DESCRIPTION OF THE TASK -
Print the records below word for word, beginning with the first line and ending once the line containing "DVLLVVVLVVDDLVVSCVVLVHDSVVSQVVNVVVLVV" is printed.

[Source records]

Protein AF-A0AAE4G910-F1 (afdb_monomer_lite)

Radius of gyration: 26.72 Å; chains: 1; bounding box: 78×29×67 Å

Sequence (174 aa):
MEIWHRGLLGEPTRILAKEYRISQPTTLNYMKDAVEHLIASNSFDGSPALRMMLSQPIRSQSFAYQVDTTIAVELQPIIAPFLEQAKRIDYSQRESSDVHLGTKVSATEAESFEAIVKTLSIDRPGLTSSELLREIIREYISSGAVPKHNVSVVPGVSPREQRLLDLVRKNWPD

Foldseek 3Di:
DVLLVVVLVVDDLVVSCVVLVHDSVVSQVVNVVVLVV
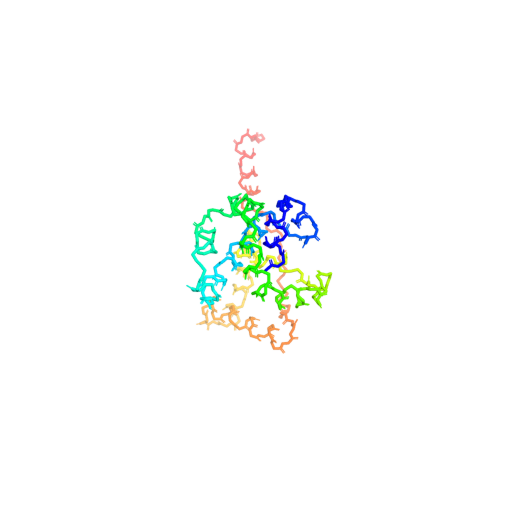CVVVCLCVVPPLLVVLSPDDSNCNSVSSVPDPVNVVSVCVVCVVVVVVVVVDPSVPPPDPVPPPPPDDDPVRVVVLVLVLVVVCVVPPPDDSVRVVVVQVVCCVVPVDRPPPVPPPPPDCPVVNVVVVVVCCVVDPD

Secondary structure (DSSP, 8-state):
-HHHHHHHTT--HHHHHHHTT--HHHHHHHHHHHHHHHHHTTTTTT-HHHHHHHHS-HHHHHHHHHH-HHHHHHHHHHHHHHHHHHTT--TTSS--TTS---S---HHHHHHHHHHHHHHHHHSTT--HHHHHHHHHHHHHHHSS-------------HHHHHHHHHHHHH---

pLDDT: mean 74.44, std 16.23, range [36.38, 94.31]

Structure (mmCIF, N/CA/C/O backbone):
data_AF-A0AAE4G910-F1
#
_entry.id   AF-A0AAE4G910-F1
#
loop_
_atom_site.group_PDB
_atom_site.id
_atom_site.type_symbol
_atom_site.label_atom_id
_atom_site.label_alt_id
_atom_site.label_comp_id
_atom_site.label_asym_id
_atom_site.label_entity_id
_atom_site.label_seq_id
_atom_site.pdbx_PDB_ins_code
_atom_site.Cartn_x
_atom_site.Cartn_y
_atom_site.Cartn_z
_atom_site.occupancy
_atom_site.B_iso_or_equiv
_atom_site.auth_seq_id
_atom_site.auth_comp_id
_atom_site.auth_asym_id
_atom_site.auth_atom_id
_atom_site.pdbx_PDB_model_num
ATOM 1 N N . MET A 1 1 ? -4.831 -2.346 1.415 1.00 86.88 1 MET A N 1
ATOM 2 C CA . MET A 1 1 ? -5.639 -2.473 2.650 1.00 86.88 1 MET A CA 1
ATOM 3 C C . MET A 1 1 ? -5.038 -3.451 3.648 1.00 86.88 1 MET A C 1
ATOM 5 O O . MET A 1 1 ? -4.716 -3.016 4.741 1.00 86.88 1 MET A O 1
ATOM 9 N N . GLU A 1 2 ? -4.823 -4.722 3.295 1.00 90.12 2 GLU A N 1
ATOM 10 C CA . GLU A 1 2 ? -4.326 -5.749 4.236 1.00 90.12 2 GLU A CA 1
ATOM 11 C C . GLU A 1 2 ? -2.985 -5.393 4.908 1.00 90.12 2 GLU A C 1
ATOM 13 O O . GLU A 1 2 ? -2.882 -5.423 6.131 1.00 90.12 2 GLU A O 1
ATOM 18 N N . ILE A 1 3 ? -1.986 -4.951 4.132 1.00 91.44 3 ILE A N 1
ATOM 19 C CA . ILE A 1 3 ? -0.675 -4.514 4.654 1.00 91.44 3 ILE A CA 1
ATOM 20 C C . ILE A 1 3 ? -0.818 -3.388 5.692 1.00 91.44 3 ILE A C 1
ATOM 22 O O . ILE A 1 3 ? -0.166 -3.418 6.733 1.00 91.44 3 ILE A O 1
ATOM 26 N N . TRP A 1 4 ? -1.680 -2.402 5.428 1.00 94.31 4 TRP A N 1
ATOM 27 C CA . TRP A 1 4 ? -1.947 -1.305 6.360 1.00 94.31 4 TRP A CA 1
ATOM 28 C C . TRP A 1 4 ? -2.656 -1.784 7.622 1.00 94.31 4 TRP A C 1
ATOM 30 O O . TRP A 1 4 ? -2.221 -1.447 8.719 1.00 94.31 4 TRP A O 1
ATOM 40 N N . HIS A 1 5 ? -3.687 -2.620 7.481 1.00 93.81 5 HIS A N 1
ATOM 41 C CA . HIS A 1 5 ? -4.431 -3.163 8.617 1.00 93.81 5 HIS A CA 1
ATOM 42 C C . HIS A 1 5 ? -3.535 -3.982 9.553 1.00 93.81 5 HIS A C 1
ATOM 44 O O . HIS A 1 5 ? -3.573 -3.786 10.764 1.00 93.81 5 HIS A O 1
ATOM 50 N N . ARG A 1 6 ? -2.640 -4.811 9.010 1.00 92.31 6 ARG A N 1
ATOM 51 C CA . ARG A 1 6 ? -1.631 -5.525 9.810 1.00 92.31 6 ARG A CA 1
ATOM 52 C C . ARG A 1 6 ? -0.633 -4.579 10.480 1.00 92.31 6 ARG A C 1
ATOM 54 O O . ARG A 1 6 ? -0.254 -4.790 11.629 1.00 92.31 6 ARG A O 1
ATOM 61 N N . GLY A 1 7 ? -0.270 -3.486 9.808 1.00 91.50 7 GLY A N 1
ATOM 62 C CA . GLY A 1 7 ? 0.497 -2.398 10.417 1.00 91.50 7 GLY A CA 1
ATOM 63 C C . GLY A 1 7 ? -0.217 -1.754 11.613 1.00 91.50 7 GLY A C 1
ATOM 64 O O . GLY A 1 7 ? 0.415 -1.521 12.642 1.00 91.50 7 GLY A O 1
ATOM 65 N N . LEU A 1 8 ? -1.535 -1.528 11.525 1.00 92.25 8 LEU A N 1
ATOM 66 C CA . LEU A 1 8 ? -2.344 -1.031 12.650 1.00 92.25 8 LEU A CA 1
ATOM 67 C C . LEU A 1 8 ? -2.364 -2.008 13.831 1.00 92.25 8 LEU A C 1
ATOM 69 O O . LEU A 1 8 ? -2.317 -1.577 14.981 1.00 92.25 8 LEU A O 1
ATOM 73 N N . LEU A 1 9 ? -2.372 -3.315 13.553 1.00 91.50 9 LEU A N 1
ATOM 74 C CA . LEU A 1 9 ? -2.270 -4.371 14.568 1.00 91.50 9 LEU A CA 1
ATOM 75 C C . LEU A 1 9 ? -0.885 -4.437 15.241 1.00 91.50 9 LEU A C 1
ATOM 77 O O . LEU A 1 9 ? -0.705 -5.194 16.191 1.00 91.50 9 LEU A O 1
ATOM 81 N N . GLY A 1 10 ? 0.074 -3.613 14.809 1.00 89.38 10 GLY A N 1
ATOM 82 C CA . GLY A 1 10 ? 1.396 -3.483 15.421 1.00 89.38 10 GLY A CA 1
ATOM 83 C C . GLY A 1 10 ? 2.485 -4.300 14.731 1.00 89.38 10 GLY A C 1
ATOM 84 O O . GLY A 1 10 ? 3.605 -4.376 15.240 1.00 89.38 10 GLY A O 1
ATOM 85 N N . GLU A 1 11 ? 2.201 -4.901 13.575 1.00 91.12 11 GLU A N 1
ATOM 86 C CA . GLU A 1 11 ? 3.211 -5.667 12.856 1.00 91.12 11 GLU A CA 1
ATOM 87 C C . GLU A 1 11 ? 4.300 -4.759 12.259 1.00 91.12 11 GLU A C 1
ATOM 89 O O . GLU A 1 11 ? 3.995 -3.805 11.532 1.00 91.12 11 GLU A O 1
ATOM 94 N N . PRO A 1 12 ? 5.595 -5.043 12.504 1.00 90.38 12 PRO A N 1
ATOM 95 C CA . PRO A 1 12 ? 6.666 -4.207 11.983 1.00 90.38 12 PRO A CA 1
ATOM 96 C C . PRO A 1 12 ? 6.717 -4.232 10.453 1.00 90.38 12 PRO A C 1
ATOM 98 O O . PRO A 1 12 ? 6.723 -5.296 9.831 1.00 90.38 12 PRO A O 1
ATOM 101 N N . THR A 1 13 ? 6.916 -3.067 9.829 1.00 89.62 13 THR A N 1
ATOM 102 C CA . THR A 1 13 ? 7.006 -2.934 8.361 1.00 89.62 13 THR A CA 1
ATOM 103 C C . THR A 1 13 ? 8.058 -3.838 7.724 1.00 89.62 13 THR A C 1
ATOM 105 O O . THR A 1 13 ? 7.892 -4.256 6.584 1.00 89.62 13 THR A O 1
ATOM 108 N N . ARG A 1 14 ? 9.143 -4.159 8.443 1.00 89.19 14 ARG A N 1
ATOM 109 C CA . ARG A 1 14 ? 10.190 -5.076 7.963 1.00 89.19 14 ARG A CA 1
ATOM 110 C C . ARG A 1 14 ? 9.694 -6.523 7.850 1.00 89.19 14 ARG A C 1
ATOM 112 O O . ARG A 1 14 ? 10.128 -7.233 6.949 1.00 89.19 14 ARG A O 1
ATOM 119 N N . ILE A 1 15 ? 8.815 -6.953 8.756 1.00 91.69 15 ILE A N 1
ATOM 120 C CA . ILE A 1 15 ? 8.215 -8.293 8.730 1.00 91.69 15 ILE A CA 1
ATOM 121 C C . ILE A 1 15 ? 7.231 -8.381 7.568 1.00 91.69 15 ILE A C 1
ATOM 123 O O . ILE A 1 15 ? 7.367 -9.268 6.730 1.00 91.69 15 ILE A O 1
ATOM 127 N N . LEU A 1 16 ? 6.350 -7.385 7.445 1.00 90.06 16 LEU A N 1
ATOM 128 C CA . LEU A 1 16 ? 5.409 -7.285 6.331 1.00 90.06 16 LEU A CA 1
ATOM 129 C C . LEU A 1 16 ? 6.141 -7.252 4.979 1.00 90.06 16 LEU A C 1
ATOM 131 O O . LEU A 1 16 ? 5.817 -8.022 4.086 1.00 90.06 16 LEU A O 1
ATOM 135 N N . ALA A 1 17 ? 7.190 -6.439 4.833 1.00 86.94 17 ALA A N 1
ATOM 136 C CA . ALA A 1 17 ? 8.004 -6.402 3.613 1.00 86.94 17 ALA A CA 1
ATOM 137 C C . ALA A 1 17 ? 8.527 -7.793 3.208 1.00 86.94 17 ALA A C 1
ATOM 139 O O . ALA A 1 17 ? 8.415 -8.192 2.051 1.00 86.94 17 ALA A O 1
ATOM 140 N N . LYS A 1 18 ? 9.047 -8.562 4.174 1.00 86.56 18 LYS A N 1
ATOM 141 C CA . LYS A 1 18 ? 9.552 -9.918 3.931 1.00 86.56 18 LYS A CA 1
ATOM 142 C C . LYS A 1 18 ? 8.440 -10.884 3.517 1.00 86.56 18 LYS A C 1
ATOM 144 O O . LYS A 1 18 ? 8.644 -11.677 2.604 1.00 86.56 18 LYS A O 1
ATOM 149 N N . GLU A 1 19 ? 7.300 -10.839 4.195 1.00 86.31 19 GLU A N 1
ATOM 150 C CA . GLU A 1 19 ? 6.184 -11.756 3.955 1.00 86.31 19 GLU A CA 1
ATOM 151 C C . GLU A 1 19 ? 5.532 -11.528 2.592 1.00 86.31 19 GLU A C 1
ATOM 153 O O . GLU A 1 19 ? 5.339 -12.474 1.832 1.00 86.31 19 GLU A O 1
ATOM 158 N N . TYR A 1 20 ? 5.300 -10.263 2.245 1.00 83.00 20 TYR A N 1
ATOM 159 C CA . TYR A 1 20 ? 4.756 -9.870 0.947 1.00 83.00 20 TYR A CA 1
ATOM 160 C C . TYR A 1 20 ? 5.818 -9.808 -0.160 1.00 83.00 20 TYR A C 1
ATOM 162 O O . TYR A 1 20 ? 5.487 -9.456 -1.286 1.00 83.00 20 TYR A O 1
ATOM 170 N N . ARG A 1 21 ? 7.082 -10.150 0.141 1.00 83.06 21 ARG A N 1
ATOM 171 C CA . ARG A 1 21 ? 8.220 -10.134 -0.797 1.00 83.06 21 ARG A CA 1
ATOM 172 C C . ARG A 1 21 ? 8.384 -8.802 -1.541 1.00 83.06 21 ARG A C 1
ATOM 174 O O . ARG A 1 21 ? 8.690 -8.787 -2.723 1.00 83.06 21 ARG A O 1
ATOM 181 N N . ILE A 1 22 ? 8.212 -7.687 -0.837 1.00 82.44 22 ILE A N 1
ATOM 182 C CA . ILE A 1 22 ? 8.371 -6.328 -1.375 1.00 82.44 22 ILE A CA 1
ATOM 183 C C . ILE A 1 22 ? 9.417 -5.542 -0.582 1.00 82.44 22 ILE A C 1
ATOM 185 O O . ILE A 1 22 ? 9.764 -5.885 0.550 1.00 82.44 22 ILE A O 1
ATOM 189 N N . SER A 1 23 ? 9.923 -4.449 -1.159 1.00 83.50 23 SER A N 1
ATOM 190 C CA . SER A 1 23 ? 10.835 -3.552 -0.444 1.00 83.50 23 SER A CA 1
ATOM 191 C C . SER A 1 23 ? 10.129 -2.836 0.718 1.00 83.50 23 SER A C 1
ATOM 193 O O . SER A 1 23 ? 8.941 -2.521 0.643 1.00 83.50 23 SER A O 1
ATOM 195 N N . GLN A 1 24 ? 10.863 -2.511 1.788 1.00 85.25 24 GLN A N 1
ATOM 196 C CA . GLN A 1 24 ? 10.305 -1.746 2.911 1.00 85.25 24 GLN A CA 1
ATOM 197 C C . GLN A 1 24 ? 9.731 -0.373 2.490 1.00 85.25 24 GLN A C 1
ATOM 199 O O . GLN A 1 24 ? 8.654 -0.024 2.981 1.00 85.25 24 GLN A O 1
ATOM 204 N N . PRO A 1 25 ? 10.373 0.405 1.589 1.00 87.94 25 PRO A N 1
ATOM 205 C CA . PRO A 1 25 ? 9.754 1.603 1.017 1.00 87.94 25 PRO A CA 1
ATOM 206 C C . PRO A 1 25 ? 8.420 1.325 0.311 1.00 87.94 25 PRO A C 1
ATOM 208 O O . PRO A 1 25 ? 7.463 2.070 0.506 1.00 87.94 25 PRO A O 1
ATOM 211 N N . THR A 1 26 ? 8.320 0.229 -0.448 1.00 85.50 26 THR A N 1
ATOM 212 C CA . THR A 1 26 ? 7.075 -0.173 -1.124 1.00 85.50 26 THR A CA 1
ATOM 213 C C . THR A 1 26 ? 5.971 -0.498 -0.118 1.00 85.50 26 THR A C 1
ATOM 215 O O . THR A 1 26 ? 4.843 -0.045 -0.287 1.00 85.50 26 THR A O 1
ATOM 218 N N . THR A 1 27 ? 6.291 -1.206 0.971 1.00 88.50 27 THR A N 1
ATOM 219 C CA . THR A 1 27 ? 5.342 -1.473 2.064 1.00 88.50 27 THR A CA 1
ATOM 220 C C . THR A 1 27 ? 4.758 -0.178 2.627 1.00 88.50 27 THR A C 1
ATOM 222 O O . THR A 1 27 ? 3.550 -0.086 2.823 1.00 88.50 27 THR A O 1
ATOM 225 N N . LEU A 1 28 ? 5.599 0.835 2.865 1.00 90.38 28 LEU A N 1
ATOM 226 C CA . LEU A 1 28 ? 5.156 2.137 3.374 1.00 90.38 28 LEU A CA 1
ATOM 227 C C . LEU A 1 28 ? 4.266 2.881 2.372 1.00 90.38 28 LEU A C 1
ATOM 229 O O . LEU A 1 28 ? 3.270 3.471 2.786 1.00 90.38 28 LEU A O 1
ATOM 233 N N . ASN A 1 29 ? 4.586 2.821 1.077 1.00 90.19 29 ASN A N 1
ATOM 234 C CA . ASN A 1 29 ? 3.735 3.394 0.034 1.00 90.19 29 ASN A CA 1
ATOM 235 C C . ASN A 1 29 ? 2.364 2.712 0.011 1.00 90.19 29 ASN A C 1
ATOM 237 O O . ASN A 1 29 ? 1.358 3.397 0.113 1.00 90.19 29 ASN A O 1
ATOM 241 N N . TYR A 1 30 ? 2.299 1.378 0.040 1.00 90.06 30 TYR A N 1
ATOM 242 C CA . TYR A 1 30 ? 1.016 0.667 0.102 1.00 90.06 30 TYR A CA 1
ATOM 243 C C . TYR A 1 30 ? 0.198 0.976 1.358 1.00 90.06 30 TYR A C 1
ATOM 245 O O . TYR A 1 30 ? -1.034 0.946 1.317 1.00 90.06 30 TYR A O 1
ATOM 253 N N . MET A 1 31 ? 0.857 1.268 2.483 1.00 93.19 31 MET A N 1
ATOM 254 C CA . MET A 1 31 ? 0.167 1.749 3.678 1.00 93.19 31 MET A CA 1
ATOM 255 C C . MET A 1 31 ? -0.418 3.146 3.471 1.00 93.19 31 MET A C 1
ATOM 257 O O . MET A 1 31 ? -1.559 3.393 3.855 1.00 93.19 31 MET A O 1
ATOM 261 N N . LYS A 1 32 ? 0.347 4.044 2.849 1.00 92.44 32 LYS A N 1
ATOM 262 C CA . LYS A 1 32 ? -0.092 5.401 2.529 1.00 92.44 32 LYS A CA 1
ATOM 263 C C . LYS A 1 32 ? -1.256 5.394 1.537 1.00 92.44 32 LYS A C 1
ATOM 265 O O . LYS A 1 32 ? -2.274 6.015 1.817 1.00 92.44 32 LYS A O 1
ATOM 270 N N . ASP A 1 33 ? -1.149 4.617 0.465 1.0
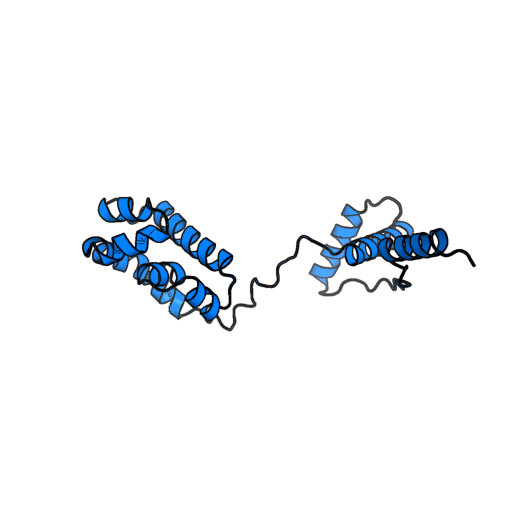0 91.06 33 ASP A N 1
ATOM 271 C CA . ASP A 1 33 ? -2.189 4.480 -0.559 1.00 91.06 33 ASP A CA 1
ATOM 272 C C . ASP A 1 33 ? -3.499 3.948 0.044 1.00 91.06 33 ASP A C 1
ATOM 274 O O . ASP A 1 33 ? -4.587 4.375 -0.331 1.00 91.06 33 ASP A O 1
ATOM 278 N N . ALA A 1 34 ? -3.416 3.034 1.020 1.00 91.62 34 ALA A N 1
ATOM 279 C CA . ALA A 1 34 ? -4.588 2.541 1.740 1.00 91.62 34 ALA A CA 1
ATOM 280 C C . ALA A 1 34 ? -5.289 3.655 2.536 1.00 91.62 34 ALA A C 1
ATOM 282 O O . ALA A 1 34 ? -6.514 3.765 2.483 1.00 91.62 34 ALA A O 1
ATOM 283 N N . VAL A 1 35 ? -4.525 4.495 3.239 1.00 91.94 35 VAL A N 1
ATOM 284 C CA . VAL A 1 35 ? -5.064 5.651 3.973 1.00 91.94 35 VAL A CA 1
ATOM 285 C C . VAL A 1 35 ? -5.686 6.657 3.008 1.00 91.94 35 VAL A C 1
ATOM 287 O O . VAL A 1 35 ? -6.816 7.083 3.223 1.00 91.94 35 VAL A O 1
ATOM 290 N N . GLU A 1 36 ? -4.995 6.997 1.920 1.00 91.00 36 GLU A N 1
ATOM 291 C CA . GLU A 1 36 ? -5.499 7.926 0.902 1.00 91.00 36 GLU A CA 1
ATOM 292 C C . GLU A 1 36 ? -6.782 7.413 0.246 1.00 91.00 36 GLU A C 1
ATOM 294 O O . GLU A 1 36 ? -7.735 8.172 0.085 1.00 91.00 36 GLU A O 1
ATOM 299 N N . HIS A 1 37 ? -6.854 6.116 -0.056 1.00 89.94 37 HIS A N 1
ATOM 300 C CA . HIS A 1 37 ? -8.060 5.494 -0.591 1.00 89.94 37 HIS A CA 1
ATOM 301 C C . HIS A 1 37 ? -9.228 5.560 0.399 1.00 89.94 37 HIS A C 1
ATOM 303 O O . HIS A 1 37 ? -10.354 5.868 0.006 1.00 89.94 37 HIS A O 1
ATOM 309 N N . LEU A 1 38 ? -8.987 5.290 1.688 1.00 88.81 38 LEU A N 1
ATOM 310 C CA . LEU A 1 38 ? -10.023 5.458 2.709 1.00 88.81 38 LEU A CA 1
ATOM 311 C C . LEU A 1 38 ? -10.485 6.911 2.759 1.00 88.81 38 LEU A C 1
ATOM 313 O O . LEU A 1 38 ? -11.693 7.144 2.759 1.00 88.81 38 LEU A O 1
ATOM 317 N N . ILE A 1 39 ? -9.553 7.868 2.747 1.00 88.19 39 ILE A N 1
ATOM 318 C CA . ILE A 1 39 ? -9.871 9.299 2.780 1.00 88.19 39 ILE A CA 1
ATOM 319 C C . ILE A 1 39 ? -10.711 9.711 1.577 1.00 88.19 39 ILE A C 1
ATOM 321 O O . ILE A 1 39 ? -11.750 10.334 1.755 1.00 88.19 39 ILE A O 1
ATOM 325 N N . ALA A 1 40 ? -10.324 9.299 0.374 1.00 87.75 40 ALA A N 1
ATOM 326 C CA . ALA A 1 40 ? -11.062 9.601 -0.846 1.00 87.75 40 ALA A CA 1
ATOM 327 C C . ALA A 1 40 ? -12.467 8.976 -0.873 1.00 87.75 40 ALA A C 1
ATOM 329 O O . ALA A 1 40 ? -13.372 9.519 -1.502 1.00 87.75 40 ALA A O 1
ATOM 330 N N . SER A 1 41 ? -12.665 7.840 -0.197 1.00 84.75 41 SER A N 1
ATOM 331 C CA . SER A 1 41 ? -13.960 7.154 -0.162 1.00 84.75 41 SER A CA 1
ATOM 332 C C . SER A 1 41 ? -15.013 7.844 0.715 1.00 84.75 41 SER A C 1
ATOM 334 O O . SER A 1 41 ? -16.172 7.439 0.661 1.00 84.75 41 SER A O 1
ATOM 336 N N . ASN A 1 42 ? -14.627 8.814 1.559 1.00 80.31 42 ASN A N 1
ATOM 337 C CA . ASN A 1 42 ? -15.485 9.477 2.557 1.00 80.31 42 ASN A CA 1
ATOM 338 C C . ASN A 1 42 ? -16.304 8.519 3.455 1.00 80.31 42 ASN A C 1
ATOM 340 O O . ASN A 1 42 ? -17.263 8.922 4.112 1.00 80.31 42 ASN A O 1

YOUR RESPONSE -
Protein AF-A0AAE4G910-F1 (afdb_monomer_lite)

Radius of gyration: 26.72 Å; chains: 1; bounding box: 78×29×67 Å

Sequence (174 aa):
MEIWHRGLLGEPTRILAKEYRISQPTTLNYMKDAVEHLIASNSFDGSPALRMMLSQPIRSQSFAYQVDTTIAVELQPIIAPFLEQAKRIDYSQRESSDVHLGTKVSATEAESFEAIVKTLSIDRPGLTSSELLREIIREYISSGAVPKHNVSVVPGVSPREQRLLDLVRKNWPD

Foldseek 3Di:
DVLLVVVLVVDDLVVSCVVLVHDSVVSQVVNVVVLVV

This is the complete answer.